Thanks, I wasn't sure exactly, but even with that change the output is still "22222" ???

Thanks Fulyaoner! that did the trick! I was so close, so many times. It always seems to be the little things with C++.

THANKs guys,
Now it's time to read some more. If someone could write a book That you could TRULY understand on C++ = $$$$$$

Thanks, I wasn't sure exactly, but even with that change the output is still "22222" ???

I think you should delete the exe in your bin directory and rebuild.
and dont forget to make the one (1) , i.

I run your code as follows and it is fine.

#include <iostream>
using namespace std;
int main() {
 
 int a[5] = {1,2,3,4,5};
 int *aptr = &a[0];
 
 for(int i = 0; i < 5; i++)
  cout << (*aptr) + i << endl;
 
 system("pause");
 return 0;
}

output.
1
2
3
4
5


But here i must say, this code gets the 0.th value of the array, and then increases it by i's value. I mean the value seen here is not the 2th or 3th value of array, they are (1 + 0), (1+1), (1+2) , (1+ 3) , (1+4) values

If you really want to print that array, you should do the following modifications

#include <iostream>
using namespace std;
int main() {
 
 int a[5] = {11,52,3,4,5};
 int *aptr = &a[0];
 
 for(int i = 0; i < 5; i++)
  cout <<   *(aptr + i) << endl;
 
 system("pause");
 return 0;
}

or

#include <iostream>
using namespace std;
int main() {
 
 int a[5] = {11,52,3,4,5};
 int *aptr = &a[0];
 
 for(int i = 0; i < 5; i++)
  cout <<  *((&(*aptr)) + i) << endl;
 
 system("pause");
 return 0;
}

Hi there, The output is "22222" because you are not using "i" at all! cout

Thanks, I wasn't sure exactly, but even with that change the output is still "22222" ???

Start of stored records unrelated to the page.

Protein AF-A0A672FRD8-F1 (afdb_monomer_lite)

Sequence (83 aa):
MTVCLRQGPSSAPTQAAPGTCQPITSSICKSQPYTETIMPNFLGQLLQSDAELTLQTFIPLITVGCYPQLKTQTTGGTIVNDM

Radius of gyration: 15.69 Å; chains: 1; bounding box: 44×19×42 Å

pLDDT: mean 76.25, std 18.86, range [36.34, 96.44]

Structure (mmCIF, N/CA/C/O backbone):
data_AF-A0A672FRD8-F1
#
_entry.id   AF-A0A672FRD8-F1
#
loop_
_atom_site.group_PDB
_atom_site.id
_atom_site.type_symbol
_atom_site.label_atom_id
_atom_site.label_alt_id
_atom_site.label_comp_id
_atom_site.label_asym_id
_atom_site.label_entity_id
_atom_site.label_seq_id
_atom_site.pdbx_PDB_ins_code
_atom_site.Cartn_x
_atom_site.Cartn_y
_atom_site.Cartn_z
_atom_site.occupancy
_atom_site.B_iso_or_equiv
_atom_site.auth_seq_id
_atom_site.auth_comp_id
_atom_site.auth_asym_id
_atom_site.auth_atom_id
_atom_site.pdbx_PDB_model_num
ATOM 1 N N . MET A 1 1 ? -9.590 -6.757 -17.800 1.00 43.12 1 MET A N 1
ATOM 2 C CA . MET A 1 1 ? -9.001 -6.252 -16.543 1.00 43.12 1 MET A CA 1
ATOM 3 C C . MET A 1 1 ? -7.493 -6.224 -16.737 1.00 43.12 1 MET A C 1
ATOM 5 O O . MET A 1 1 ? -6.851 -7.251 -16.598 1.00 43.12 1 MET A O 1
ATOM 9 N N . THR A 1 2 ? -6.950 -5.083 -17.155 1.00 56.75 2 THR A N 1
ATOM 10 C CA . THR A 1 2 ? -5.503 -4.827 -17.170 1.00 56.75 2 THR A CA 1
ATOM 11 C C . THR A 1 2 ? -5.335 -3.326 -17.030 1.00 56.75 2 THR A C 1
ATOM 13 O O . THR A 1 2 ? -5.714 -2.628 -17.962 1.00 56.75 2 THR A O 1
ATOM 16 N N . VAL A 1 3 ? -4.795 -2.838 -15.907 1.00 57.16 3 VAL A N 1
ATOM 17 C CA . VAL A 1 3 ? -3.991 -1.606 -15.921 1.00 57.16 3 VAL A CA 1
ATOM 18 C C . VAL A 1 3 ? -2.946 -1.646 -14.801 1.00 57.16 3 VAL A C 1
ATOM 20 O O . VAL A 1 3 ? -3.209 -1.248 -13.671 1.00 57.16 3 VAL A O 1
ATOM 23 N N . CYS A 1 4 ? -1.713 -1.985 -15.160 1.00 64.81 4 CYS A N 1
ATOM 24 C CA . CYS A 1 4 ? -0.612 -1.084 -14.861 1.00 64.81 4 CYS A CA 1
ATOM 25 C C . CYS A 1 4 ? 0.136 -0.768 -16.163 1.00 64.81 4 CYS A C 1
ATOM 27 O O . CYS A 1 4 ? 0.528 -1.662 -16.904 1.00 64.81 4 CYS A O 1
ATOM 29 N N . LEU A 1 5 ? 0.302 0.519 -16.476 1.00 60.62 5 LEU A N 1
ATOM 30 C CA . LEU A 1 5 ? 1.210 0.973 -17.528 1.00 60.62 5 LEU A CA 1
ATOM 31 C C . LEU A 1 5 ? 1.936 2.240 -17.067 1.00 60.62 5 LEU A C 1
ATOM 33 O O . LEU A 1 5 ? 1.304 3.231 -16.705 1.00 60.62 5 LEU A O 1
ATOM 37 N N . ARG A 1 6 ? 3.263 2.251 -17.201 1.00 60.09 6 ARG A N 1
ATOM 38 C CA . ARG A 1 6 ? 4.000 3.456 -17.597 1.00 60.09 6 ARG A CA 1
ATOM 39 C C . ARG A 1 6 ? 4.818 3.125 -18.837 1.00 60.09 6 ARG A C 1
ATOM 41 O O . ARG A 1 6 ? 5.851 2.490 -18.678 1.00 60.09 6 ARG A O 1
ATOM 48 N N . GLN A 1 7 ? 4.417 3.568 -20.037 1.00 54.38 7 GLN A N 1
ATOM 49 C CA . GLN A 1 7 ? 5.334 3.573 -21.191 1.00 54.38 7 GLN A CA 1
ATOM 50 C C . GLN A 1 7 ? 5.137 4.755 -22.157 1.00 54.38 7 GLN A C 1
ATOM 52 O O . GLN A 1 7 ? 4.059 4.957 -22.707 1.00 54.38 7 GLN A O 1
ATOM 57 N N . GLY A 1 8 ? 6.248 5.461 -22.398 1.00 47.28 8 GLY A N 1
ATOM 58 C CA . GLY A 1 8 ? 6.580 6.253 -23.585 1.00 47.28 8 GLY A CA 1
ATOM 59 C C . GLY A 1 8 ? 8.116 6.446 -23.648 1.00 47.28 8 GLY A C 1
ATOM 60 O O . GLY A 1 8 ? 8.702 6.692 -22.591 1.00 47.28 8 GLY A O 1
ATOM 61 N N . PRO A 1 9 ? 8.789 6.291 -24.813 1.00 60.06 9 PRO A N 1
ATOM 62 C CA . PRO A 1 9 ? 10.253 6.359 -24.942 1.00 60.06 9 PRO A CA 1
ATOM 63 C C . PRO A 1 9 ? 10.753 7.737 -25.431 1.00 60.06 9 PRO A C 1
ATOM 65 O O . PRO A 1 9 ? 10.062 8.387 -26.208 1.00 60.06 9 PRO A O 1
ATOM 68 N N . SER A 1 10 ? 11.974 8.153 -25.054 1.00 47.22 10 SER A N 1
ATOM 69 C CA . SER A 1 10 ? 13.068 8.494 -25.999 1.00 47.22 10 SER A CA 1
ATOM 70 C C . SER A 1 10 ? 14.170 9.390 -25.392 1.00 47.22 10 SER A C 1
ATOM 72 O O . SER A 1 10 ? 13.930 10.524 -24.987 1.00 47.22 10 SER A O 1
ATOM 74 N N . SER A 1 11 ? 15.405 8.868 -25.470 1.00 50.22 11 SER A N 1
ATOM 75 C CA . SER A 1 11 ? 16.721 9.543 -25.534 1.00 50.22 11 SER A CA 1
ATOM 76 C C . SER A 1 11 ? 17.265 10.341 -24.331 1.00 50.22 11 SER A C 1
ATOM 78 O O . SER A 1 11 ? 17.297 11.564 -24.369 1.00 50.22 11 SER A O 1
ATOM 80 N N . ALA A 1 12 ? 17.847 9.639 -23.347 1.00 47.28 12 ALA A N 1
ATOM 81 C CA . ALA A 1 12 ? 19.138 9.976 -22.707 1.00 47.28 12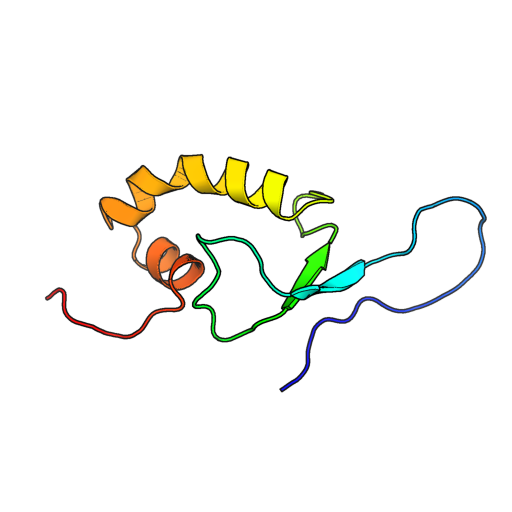 ALA A CA 1
ATOM 82 C C . ALA A 1 12 ? 19.628 8.788 -21.838 1.00 47.28 12 ALA A C 1
ATOM 84 O O . ALA A 1 12 ? 18.792 8.089 -21.262 1.00 47.28 12 ALA A O 1
ATOM 85 N N . PRO A 1 13 ? 20.943 8.498 -21.755 1.00 52.53 13 PRO A N 1
ATOM 86 C CA . PRO A 1 13 ? 21.441 7.278 -21.125 1.00 52.53 13 PRO A CA 1
ATOM 87 C C . PRO A 1 13 ? 21.545 7.396 -19.593 1.00 52.53 13 PRO A C 1
ATOM 89 O O . PRO A 1 13 ? 22.006 8.404 -19.065 1.00 52.53 13 PRO A O 1
ATOM 92 N N . THR A 1 14 ? 21.233 6.286 -18.913 1.00 48.28 14 THR A N 1
ATOM 93 C CA . THR A 1 14 ? 21.448 5.989 -17.477 1.00 48.28 14 THR A CA 1
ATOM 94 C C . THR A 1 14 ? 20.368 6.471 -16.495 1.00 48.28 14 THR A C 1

You are doing something different then. This code works as explained.

#include <iostream>

using namespace std;

int main() {

int a[5] = {1,2,3,4,5};
int *aptr = a;

for(int i = 0; i < 5; i++)
   cout << *(aptr + i);

system("pause");
return 0;
}

I noticed that other pleople posted the solution before I finish this post. Good that is solved

>When you asign a pointer to an array you don't use the & operator.
You don't have to. Sure, most people don't, but there's nothing stopping you from assigning a memory address from a particular element in an array like the OP did.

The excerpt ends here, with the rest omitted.